I agree with you that "moreno" has different meanings in different places.   Perhaps I made the mistake of following cochabamba's lead with "brunette."

Do you have other suggestions?  Light-skinned mulatto?    Light-skinned mestizo?  Light-skinned black?


----------



## westopia

light-brown skin ???


----------



## Soy Yo

Posiblemente...ah claro que sí.  Me habría ayudado más contexto... yo creí que se refería a una persona de rasgos que típicamente son acompañados por una tez oscura....por eso lo de brunette, etc.


----------



## Barbara S.

In Mexico moreno usually refers to anyone whose skin is darker than the norm for that region. But Mexicans in the U.S. - who in Mexico would be called moreno - call black people morenos and refer to themselves as mexicanos.


----------



## 50something

Soy Yo, regarding to "moreno claro" at the very beginning, I think the term is refferred to the color of the skin of a brunette person. I really don't think Marissita was talking about a black race person. "Moreno" for mexicans in the US doesn't have grey tones does it?. Therefore, I think my lead was adequately followed Soy Yo.

So, I would stick to "light-skinned brunette".

Gary


----------



## Gato_Gordo

I completely agree with  Barbara, and in some cases I've heard the term *Tanned *to describe a person with a slightly darker shade of skin color than the rest of the community (whatever the race), in the same way mexicans use *moreno* as Barbara described.


----------



## 50something

I would say that a tanned person is not *necessarily* light moreno.

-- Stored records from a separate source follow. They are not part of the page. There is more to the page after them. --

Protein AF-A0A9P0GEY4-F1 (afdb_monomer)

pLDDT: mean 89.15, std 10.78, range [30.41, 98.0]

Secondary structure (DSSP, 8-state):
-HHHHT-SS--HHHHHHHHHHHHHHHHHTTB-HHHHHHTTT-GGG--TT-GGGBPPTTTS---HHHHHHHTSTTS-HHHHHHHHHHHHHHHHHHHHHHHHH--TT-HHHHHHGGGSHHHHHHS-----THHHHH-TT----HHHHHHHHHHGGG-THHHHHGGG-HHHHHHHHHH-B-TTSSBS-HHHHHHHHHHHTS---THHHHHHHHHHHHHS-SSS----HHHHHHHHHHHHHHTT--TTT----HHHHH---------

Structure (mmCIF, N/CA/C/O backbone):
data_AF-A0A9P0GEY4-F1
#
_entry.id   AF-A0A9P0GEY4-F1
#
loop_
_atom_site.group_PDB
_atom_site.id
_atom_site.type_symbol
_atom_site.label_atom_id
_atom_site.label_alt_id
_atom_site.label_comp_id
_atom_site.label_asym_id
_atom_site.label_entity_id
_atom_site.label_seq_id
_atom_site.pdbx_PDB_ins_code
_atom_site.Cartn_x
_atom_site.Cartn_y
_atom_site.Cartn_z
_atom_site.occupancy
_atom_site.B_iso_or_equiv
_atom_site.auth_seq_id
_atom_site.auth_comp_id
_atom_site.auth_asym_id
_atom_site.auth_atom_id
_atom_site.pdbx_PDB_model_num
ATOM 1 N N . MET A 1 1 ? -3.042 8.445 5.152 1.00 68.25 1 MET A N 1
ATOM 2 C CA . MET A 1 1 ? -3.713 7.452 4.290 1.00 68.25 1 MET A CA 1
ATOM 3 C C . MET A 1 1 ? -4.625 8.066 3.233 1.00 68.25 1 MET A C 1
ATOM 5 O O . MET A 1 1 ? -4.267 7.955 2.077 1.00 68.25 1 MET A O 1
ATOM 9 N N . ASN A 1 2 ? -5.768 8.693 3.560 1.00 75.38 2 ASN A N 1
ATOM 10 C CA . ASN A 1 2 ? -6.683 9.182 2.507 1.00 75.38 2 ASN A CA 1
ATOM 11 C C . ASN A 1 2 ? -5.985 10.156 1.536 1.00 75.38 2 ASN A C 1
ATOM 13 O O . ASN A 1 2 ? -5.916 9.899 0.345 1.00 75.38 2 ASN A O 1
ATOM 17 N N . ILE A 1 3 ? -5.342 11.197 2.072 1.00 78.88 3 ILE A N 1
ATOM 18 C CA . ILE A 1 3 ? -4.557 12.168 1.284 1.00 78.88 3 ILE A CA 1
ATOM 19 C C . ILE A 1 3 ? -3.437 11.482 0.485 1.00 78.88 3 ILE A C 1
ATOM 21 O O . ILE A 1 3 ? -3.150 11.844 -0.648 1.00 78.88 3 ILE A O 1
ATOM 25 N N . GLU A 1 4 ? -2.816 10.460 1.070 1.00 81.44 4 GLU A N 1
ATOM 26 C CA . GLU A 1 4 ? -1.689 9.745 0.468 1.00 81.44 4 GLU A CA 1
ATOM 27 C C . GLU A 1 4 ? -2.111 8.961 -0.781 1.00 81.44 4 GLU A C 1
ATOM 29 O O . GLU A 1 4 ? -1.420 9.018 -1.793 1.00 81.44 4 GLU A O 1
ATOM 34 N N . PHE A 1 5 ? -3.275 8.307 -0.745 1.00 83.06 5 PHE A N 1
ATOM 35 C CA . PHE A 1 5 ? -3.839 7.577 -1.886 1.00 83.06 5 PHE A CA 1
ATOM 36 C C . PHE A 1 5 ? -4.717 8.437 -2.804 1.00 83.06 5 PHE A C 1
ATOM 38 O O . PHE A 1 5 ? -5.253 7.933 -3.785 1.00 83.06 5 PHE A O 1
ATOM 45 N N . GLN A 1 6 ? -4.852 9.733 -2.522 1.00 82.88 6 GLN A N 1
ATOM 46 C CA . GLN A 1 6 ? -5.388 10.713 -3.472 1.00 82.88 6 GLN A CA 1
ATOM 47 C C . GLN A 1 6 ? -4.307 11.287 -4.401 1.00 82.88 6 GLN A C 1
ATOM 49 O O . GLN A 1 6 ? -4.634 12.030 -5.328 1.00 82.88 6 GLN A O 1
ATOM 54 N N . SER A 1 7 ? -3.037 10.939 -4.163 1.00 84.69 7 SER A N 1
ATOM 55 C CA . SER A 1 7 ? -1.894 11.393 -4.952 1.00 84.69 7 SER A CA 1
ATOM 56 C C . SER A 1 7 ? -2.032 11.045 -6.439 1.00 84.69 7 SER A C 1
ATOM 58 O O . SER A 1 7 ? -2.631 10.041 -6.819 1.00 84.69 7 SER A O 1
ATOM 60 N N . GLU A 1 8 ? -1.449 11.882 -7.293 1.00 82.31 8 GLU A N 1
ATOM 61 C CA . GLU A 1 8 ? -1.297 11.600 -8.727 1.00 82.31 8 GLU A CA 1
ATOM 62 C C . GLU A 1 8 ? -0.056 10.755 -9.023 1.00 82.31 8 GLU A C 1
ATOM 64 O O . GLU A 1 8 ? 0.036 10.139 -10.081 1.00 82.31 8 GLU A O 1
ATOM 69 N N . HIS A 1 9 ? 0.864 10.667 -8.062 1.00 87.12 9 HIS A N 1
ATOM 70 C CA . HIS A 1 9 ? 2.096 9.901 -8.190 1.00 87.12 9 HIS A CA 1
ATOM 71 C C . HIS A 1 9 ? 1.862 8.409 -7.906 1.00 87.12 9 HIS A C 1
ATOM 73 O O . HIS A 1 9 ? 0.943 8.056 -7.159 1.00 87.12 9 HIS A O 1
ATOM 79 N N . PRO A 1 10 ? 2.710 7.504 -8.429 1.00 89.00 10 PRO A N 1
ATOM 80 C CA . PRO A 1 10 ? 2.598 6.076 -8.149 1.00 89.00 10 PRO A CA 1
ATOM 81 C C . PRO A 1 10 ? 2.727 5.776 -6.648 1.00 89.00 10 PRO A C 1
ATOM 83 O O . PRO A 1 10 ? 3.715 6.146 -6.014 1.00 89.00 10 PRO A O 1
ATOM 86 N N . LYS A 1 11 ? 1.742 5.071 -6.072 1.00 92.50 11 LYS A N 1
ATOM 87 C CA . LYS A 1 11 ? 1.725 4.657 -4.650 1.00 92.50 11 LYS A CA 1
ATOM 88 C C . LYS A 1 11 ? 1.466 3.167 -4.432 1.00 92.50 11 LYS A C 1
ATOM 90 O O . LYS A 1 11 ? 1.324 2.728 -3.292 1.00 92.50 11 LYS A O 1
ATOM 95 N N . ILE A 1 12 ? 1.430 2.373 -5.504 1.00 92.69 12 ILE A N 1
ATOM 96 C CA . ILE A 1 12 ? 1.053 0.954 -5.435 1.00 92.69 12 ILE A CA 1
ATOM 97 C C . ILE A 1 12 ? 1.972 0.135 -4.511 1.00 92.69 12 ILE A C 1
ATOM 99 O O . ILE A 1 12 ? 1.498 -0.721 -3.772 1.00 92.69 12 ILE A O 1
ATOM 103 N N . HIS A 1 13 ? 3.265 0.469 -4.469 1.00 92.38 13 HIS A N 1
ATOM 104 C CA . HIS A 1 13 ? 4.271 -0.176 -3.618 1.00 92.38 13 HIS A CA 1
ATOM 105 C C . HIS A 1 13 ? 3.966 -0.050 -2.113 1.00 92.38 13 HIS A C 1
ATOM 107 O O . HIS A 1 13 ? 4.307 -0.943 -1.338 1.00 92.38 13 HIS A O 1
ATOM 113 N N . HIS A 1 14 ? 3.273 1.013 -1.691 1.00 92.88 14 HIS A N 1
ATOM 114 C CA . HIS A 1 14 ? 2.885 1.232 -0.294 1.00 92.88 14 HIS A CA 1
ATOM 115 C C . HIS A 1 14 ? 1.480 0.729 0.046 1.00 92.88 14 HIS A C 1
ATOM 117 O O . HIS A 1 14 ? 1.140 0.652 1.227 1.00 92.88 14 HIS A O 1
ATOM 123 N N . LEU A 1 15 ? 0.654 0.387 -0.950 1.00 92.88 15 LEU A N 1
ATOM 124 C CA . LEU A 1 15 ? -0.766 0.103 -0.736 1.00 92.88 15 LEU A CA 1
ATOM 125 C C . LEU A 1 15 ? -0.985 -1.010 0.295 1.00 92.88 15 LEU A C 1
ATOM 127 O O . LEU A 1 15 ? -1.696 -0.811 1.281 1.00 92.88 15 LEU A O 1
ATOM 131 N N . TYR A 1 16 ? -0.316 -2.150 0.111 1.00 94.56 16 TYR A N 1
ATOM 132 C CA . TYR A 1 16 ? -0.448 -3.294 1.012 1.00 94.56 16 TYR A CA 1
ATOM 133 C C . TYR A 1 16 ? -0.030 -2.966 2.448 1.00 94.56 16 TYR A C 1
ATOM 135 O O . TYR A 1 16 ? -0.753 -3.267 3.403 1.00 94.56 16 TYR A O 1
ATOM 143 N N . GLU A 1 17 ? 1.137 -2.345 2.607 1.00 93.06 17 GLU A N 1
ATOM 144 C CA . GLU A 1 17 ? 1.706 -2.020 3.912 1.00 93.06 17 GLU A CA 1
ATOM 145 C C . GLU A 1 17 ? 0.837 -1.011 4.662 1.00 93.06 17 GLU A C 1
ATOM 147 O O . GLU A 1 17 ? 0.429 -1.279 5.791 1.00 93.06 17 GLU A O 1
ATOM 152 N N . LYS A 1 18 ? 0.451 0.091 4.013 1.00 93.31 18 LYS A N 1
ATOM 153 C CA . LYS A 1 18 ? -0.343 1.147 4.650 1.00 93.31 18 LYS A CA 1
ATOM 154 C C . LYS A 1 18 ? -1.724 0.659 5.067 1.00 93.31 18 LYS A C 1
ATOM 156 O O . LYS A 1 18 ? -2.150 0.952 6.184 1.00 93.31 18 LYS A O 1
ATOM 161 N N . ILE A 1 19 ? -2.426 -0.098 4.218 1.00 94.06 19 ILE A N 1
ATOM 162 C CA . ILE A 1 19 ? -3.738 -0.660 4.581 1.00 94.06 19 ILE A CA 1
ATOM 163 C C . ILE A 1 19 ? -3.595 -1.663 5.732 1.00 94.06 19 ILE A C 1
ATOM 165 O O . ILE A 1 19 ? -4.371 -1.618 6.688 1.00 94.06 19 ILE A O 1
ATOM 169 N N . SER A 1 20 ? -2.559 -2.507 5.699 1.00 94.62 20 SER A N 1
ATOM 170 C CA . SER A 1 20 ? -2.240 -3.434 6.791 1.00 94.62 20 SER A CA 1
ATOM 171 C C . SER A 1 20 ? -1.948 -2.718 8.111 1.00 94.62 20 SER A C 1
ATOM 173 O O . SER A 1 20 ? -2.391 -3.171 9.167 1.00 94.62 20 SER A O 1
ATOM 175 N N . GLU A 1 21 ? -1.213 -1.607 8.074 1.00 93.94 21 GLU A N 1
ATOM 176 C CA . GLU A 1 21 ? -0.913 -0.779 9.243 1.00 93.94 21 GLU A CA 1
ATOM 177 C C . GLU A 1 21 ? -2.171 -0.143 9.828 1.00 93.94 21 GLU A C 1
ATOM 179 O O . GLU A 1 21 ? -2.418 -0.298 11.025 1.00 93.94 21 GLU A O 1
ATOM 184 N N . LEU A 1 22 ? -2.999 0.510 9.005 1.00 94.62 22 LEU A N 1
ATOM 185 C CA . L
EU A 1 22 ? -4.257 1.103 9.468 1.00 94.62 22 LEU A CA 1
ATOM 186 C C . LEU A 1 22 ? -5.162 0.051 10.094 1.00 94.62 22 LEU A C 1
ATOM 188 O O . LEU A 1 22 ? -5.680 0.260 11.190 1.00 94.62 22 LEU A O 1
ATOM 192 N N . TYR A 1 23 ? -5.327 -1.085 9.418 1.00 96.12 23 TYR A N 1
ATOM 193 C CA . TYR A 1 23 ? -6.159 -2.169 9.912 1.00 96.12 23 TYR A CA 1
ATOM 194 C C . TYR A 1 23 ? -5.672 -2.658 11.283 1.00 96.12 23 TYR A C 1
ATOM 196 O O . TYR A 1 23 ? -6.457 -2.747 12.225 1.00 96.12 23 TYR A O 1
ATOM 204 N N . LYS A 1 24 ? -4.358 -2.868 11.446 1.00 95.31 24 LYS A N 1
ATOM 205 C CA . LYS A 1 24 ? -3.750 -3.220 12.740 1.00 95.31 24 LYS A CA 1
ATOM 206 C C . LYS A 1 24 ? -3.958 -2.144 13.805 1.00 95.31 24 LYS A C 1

Sometimes they look orange too.


----------



## Gato_Gordo

> I would say that a tanned person is not *necessarily* light moreno. Sometimes they look orange too.



Of course, some recently tanned people look more like boiled shrimps ^_^

I meant it as a manner of speak used by some people I've heard.


----------



## pejeman

Barbara S. said:


> In Mexico moreno usually refers to anyone whose skin is darker than the norm for that region. But Mexicans in the U.S. - who in Mexico would be called moreno - call black people morenos and refer to themselves as mexicanos.



Moreno es un término usado diariamente en México, para referirse a quien tiene la piel obscura, sin llegar a negro.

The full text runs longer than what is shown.